Because undo blocks are just database blocks they are protected by the redo log and can be recovered as the database is recovered without introducing an extra code path to recovery. The “backward” change vector we saw recorded in the redo log record was actually the forward change vector for the undo block – we’ve introduced an overhead in the redo log because we write undo twice (but that’s what we do with every data change anyway – write it once on the block and once in the redo log) The undo blocks also benefit from the standard LRU mechanisms – if an undo block is being used a lot it stays in memory, and that’s nice because recently generated undo is more likely to be undo we want to use for read-consistency.

Because we keep the undo streams inside the database we don’t have to worry about sessions constantly opening and closing files as they start and stop transactions – we just have to set up some sort of catalog that lists the current active transactions and points to the place in the undo tablespace where that transaction is currently putting its undo records. (This is what the transaction table in the undo segment header is about (see glossary)).

Because we use database blocks as the unit of storage and keep the undo for different transactions separate, when I write my undo my records are nicely clustered – I acquire and fill one block at a time – so if I have to roll my transaction back a single undo block read will get me lots of undo records, and I minimise the random I/O I have to do to read back the undo stream.

If I start a very long running transaction while other sessions are also generating undo, there is a degree of independence between my undo and their undo. In a compromise between “all the undo goes into one file” and “every transaction gets its own undo file”, Oracle has allowed for multiple undo segments – i.e. the equivalent of a relatively small number of shared files – which means that a single long-running transaction is restricted to a single undo segment and all the other transactions can keep re-using (over-writing) any remaining space in the undo tablespace much more effectively. (Of course we can still end up with “file full” errors – but the strategy makes it possible for the database to survive concurrent activity much longer on the same amount of disk space.)
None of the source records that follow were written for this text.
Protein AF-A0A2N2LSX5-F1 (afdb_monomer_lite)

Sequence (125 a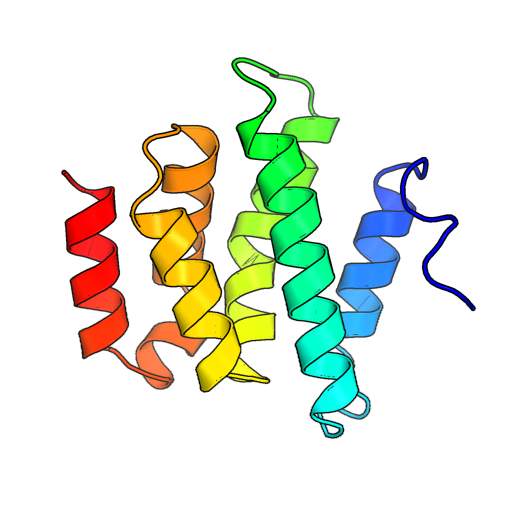a):
KIANRWKTGNYLEQRAVMAGLCEPRLLKKTEFCQQVLAILDEITTGIAATSGNKSDDFRVLRQALGYGWSVAIVSAPERGKVLFEKWAAFNHPDIQWIIKENLKKNRLIKLDAAWVEKMGKLVSS

Secondary structure (DSSP, 8-state):
--TTSGGG--HHHHHHHHHHHT-TTTTT-HHHHHHHHHHHHHHHHHHHT--S---HHHHHHHHHHHHHHHHHHHHSHHHHHHHHHHHHTS--HHHHHHHHHHHT-HHHHHH-HHHHHHHHHHH--

Foldseek 3Di:
DPPPPLVPDQVVSVVVVLVVLPDPVQLVDLVVLVVLLVVLLVVLVVVVVDPDDPDPRVVSSLVSLLASLLSSCLSPVPVSLVSLLVLLQDPDPSSLNSSVSSLPDVSVCVVPVVSSVVSVVSSVD

Radius of gyration: 14.06 Å; chains: 1; bounding box: 37×22×38 Å

pLDDT: mean 82.15, std 18.09, range [41.19, 98.25]

Structure (mmCIF, N/CA/C/O backbone):
data_AF-A0A2N2LSX5-F1
#
_entry.id   AF-A0A2N2LSX5-F1
#
loop_
_atom_site.group_PDB
_atom_site.id
_atom_site.type_symbol
_atom_site.label_atom_id
_atom_site.label_alt_id
_atom_site.label_comp_id
_atom_site.label_asym_id
_atom_site.label_entity_id
_atom_site.label_seq_id
_atom_site.pdbx_PDB_ins_code
_atom_site.Cartn_x
_atom_site.Cartn_y
_atom_site.Cartn_z
_atom_site.occupancy
_atom_site.B_iso_or_equiv
_atom_site.auth_seq_id
_atom_site.auth_comp_id
_atom_site.auth_asym_id
_atom_site.auth_atom_id
_atom_site.pdbx_PDB_model_num
ATOM 1 N N . LYS A 1 1 ? -18.036 -2.654 -20.790 1.00 41.69 1 LYS A N 1
ATOM 2 C CA . LYS A 1 1 ? -16.711 -3.321 -20.903 1.00 41.69 1 LYS A CA 1
ATOM 3 C C . LYS A 1 1 ? -15.623 -2.275 -21.196 1.00 41.69 1 LYS A C 1
ATOM 5 O O . LYS A 1 1 ? -15.174 -2.183 -22.327 1.00 41.69 1 LYS A O 1
ATOM 10 N N . ILE A 1 2 ? -15.241 -1.456 -20.208 1.00 42.88 2 ILE A N 1
ATOM 11 C CA . ILE A 1 2 ? -14.289 -0.330 -20.387 1.00 42.88 2 ILE A CA 1
ATOM 12 C C . ILE A 1 2 ? -12.883 -0.667 -19.834 1.00 42.88 2 ILE A C 1
ATOM 14 O O . ILE A 1 2 ? -11.920 0.029 -20.125 1.00 42.88 2 ILE A O 1
ATOM 18 N N . ALA A 1 3 ? -12.722 -1.781 -19.112 1.00 45.78 3 ALA A N 1
ATOM 19 C CA . ALA A 1 3 ? -11.495 -2.091 -18.368 1.00 45.78 3 ALA A CA 1
ATOM 20 C C . ALA A 1 3 ? -10.356 -2.761 -19.173 1.00 45.78 3 ALA A C 1
ATOM 22 O O . ALA A 1 3 ? -9.245 -2.858 -18.669 1.00 45.78 3 ALA A O 1
ATOM 23 N N . ASN A 1 4 ? -10.569 -3.191 -20.424 1.00 44.81 4 ASN A N 1
ATOM 24 C CA . ASN A 1 4 ? -9.591 -4.047 -21.124 1.00 44.81 4 ASN A CA 1
ATOM 25 C C . ASN A 1 4 ? -8.558 -3.329 -22.019 1.00 44.81 4 ASN A C 1
ATOM 27 O O . ASN A 1 4 ? -7.736 -4.017 -22.614 1.00 44.81 4 ASN A O 1
ATOM 31 N N . ARG A 1 5 ? -8.554 -1.990 -22.129 1.00 41.19 5 ARG A N 1
ATOM 32 C CA . ARG A 1 5 ? -7.575 -1.252 -22.972 1.00 41.19 5 ARG A CA 1
ATOM 33 C C . ARG A 1 5 ? -6.415 -0.573 -22.230 1.00 41.19 5 ARG A C 1
ATOM 35 O O . ARG A 1 5 ? -5.463 -0.168 -22.874 1.00 41.19 5 ARG A O 1
ATOM 42 N N . TRP A 1 6 ? -6.449 -0.511 -20.902 1.00 48.25 6 TRP A N 1
ATOM 43 C CA . TRP A 1 6 ? -5.500 0.279 -20.096 1.00 48.25 6 TRP A CA 1
ATOM 44 C C . TRP A 1 6 ? -4.195 -0.469 -19.788 1.00 48.25 6 TRP A C 1
ATOM 46 O O . TRP A 1 6 ? -3.226 0.126 -19.327 1.00 48.25 6 TRP A O 1
ATOM 56 N N . LYS A 1 7 ? -4.160 -1.784 -20.053 1.00 46.66 7 LYS A N 1
ATOM 57 C CA . LYS A 1 7 ? -2.994 -2.652 -19.812 1.00 46.66 7 LYS A CA 1
ATOM 58 C C . LYS A 1 7 ? -1.794 -2.337 -20.715 1.00 46.66 7 LYS A C 1
ATOM 60 O O . LYS A 1 7 ? -0.703 -2.816 -20.436 1.00 46.66 7 LYS A O 1
ATOM 65 N N . THR A 1 8 ? -1.979 -1.539 -21.768 1.00 46.38 8 THR A N 1
ATOM 66 C CA . THR A 1 8 ? -0.937 -1.171 -22.746 1.00 46.38 8 THR A CA 1
ATOM 67 C C . THR A 1 8 ? -0.759 0.347 -22.903 1.00 46.38 8 THR A C 1
ATOM 69 O O . THR A 1 8 ? -0.106 0.792 -23.841 1.00 46.38 8 THR A O 1
ATOM 72 N N . GLY A 1 9 ? -1.371 1.146 -22.025 1.00 48.12 9 GLY A N 1
ATOM 73 C CA . GLY A 1 9 ? -1.409 2.606 -22.114 1.00 48.12 9 GLY A CA 1
ATOM 74 C C . GLY A 1 9 ? -0.225 3.321 -21.468 1.00 48.12 9 GLY A C 1
ATOM 75 O O . GLY A 1 9 ? 0.219 2.938 -20.387 1.00 48.12 9 GLY A O 1
ATOM 76 N N . ASN A 1 10 ? 0.238 4.409 -22.095 1.00 54.53 10 ASN A N 1
ATOM 77 C CA . ASN A 1 10 ? 1.217 5.352 -21.532 1.00 54.53 10 ASN A CA 1
ATOM 78 C C . ASN A 1 10 ? 0.714 5.922 -20.182 1.00 54.53 10 ASN A C 1
ATOM 80 O O . ASN A 1 10 ? -0.491 6.041 -19.968 1.00 54.53 10 ASN A O 1
ATOM 84 N N . TYR A 1 11 ? 1.621 6.328 -19.290 1.00 53.09 11 TYR A N 1
ATOM 85 C CA . TYR A 1 11 ? 1.406 6.883 -17.941 1.00 53.09 11 TYR A CA 1
ATOM 86 C C . TYR A 1 11 ? 0.288 7.932 -17.811 1.00 53.09 11 TYR A C 1
ATOM 88 O O . TYR A 1 11 ? -0.280 8.110 -16.732 1.00 53.09 11 TYR A O 1
ATOM 96 N N . LEU A 1 12 ? -0.088 8.601 -18.902 1.00 46.00 12 LEU A N 1
ATOM 97 C CA . LEU A 1 12 ? -1.237 9.506 -18.968 1.00 46.00 12 LEU A CA 1
ATOM 98 C C . LEU A 1 12 ? -2.592 8.792 -18.802 1.00 46.00 12 LEU A C 1
ATOM 100 O O . LEU A 1 12 ? -3.489 9.346 -18.167 1.00 46.00 12 LEU A O 1
ATOM 104 N N . GLU A 1 13 ? -2.739 7.559 -19.289 1.00 52.94 13 GLU A N 1
ATOM 105 C CA . GLU A 1 13 ? -3.941 6.739 -19.089 1.00 52.94 13 GLU A CA 1
ATOM 106 C C . GLU A 1 13 ? -4.042 6.272 -17.632 1.00 52.94 13 GLU A C 1
ATOM 108 O O . GLU A 1 13 ? -5.094 6.393 -17.009 1.00 52.94 13 GLU A O 1
ATOM 113 N N . GLN A 1 14 ? -2.926 5.859 -17.027 1.00 56.34 14 GLN A N 1
ATOM 114 C CA . GLN A 1 14 ? -2.872 5.520 -15.599 1.00 56.34 14 GLN A CA 1
ATOM 115 C C . GLN A 1 14 ? -3.204 6.737 -14.718 1.00 56.34 14 GLN A C 1
ATOM 117 O O . GLN A 1 14 ? -3.949 6.630 -13.741 1.00 56.34 14 GLN A O 1
ATOM 122 N N . ARG A 1 15 ? -2.732 7.929 -15.106 1.00 55.06 15 ARG A N 1
ATOM 123 C CA . ARG A 1 15 ? -3.093 9.199 -14.464 1.00 55.06 15 ARG A CA 1
ATOM 124 C C . ARG A 1 15 ? -4.579 9.543 -14.639 1.00 55.06 15 ARG A C 1
ATOM 126 O O . ARG A 1 15 ? -5.176 10.066 -13.701 1.00 55.06 15 ARG A O 1
ATOM 133 N N . ALA A 1 16 ? -5.188 9.240 -15.785 1.00 54.75 16 ALA A N 1
ATOM 134 C CA . ALA A 1 16 ? -6.619 9.450 -16.012 1.00 54.75 16 ALA A CA 1
ATOM 135 C C . ALA A 1 16 ? -7.491 8.514 -15.155 1.00 54.75 16 ALA A C 1
ATOM 137 O O . ALA A 1 16 ? -8.497 8.969 -14.610 1.00 54.75 16 ALA A O 1
ATOM 138 N N . VAL A 1 17 ? -7.070 7.256 -14.941 1.00 59.12 17 VAL A N 1
ATOM 139 C CA . VAL A 1 17 ? -7.700 6.375 -13.938 1.00 59.12 17 VAL A CA 1
ATOM 140 C C . VAL A 1 17 ? -7.608 7.033 -12.568 1.00 59.12 17 VAL A C 1
ATOM 142 O O . VAL A 1 17 ? -8.634 7.283 -11.951 1.00 59.12 17 VAL A O 1
ATOM 145 N N . MET A 1 18 ? -6.407 7.413 -12.123 1.00 58.34 18 MET A N 1
ATOM 146 C CA . MET A 1 18 ? -6.193 8.034 -10.808 1.00 58.34 18 MET A CA 1
ATOM 147 C C . MET A 1 18 ? -7.004 9.322 -10.590 1.00 58.34 18 MET A C 1
ATOM 149 O O . MET A 1 18 ? -7.486 9.555 -9.481 1.00 58.34 18 MET A O 1
ATOM 153 N N . ALA A 1 19 ? -7.200 10.132 -11.634 1.00 56.81 19 ALA A N 1
ATOM 154 C CA . ALA A 1 19 ? -8.065 11.309 -11.588 1.00 56.81 19 ALA A CA 1
ATOM 155 C C . ALA A 1 19 ? -9.552 10.929 -11.449 1.00 56.81 19 ALA A C 1
ATOM 157 O O . ALA A 1 19 ? -10.247 11.508 -10.618 1.00 56.81 19 ALA A O 1
ATOM 158 N N . GLY A 1 20 ? -10.025 9.909 -12.178 1.00 56.66 20 GLY A N 1
ATOM 159 C CA . GLY A 1 20 ? -11.390 9.381 -12.050 1.00 56.66 20 GLY A CA 1
ATOM 160 C C . GLY A 1 20 ? -11.672 8.705 -10.700 1.00 56.66 20 GLY A C 1
ATOM 161 O O . GLY A 1 20 ? -12.793 8.761 -10.200 1.00 56.66 20 GLY A O 1
ATOM 162 N N . LEU A 1 21 ? -10.646 8.124 -10.069 1.00 56.28 21 LEU A N 1
ATOM 163 C CA . LEU A 1 21 ? -10.710 7.536 -8.725 1.00 56.28 21 LEU A CA 1
ATOM 164 C C . LEU A 1 21 ? -10.860 8.577 -7.605 1.00 56.28 21 LEU A C 1
ATOM 166 O O . LEU A 1 21 ? -11.294 8.232 -6.507 1.00 56.28 21 LEU A O 1
ATOM 170 N N . CYS A 1 22 ? -10.505 9.837 -7.869 1.00 51.38 22 CYS A N 1
ATOM 171 C CA . CYS A 1 22 ? -10.595 10.936 -6.908 1.00 51.38 22 CYS A CA 1
ATOM 172 C C . CYS A 1 22 ? -11.899 11.749 -7.019 1.00 51.38 22 CYS A C 1
ATOM 174 O O . CYS A 1 22 ? -12.017 12.761 -6.333 1.00 51.38 22 CYS A O 1
ATOM 176 N N . GLU A 1 23 ? -12.876 11.337 -7.839 1.00 54.34 23 GLU A N 1
ATOM 177 C CA . GLU A 1 23 ? -14.175 12.016 -7.940 1.00 54.34 23 GLU A CA 1
ATOM 178 C C . GLU A 1 23 ? -15.100 11.592 -6.773 1.00 54.34 23 GLU A C 1
ATOM 180 O O . GLU A 1 23 ? -15.575 10.448 -6.740 1.00 54.34 23 GLU A O 1
ATOM 185 N N . PRO A 1 24 ? -15.441 12.493 -5.827 1.00 54.09 24 PRO A N 1
ATOM 186 C CA . PRO A 1 24 ? -16.206 12.149 -4.619 1.00 54.09 24 PRO A CA 1
ATOM 187 C C . PRO A 1 24 ? -17.599 11.563 -4.896 1.00 54.09 24 PRO A C 1
ATOM 189 O O . PRO A 1 24 ? -18.190 10.909 -4.037 1.00 54.09 24 PRO A O 1
ATOM 192 N N . ARG A 1 25 ? -18.149 11.795 -6.095 1.00 52.22 25 ARG A N 1
ATOM 193 C CA . ARG A 1 25 ? -19.478 11.312 -6.502 1.00 52.22 25 ARG A CA 1
ATOM 194 C C . ARG A 1 25 ? -19.477 9.838 -6.920 1.00 52.22 25 ARG A C 1
ATOM 196 O O . ARG A 1 25 ? -20.509 9.185 -6.782 1.00 52.22 25 ARG A O 1
ATOM 203 N N . LEU A 1 26 ? -18.343 9.308 -7.391 1.00 52.16 26 LEU A N 1
ATOM 204 C CA . LEU A 1 26 ? -18.197 7.904 -7.807 1.00 52.16 26 LEU A CA 1
ATOM 205 C C . LEU A 1 26 ? -17.862 6.977 -6.628 1.00 52.16 26 LEU A C 1
ATOM 207 O O . LEU A 1 26 ? -18.245 5.808 -6.635 1.00 52.16 26 LEU A O 1
ATOM 211 N N . LEU A 1 27 ? -17.252 7.519 -5.571 1.00 53.41 27 LEU A N 1
ATOM 212 C CA . LEU A 1 27 ? -16.881 6.800 -4.343 1.00 53.41 27 LEU A CA 1
ATOM 213 C C . LEU A 1 27 ? -18.067 6.438 -3.427 1.00 53.41 27 LEU A C 1
ATOM 215 O O . LEU A 1 27 ? -17.869 5.863 -2.362 1.00 53.41 27 LEU A O 1
ATOM 219 N N . LYS A 1 28 ? -19.312 6.735 -3.828 1.00 55.22 28 LYS A N 1
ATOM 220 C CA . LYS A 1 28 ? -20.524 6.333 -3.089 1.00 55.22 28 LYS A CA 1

It would be impossible to explain all the subtle details of the problems that are bypassed, or minimised, but putting undo into the database and using it the way Oracle does, but the summary is this: if you want to know why Oracle uses an undo tablespace rather than using the redo log for read-consistency, rolling back, and commit-point calculations, just think about all the scenarios you’d have to address and work out how you’d address them with just the redo log. This will give you some idea of the extra overhead and complexity you’d have to introduce – and may allow you to see how the undo tablespace makes things (relatively) so much simpler and more efficient.

Comments (30)

30 Comments »

Just wanted to thank you with all feelings of appreciation for these great information

Comment by Eslam — February 9, 2010 @ 7:30 pm GMT Feb 9,2010 | Reply
- Hello, I have a question regarding read-consistency. Suppose, my transaction changed a data block in buffer and it got written to data file before I issue commit because of some reason. Now, I do not commit this record for 3-4 days. In the meanwhile,many transactions are taking place which have pushed Oracle to use undo space and now we have come to the situation where undo data related to my transaction is also no longer in undo space (remember still transaction has not been committed). So, we have a situation where a uncommitted data is existing in database without having any undo data. Is it possbile?
  and if yes, then what will happen if some other transaction wants to read same rows, so from where that transaction is supposed to get data (undo space is cleared), or will it read uncommitted data ?
  
  Comment by Nikhil Mishra — October 7, 2010 @ 10:59 am BST Oct 7,2010 | Reply
  - Oracle will not over-write undo for an uncommitted transaction, it will keep extending the undo segment rather than doing this.
    
    Ultimately, in your theoretical case, you may get an error from some session saying something like: “unable to extend rollback segment, tablespace full” because it’s possible that your rollback segment (being used by other sessions) will slowly extend and steal space from other rollback segments until all the other rollback segments are full, and unable to extend – and your rollback segment could have lots of “redundant” space which is unusable because all the space is between the uncommitted transaction and the current “high water mark” of the rollback segment.
    
    Comment by Jonathan Lewis — October 7, 2010 @ 6:54 pm BST Oct 7,2010 | Reply
Thanks so much sir for this excellent explanation. I shall add this link to that thread as well.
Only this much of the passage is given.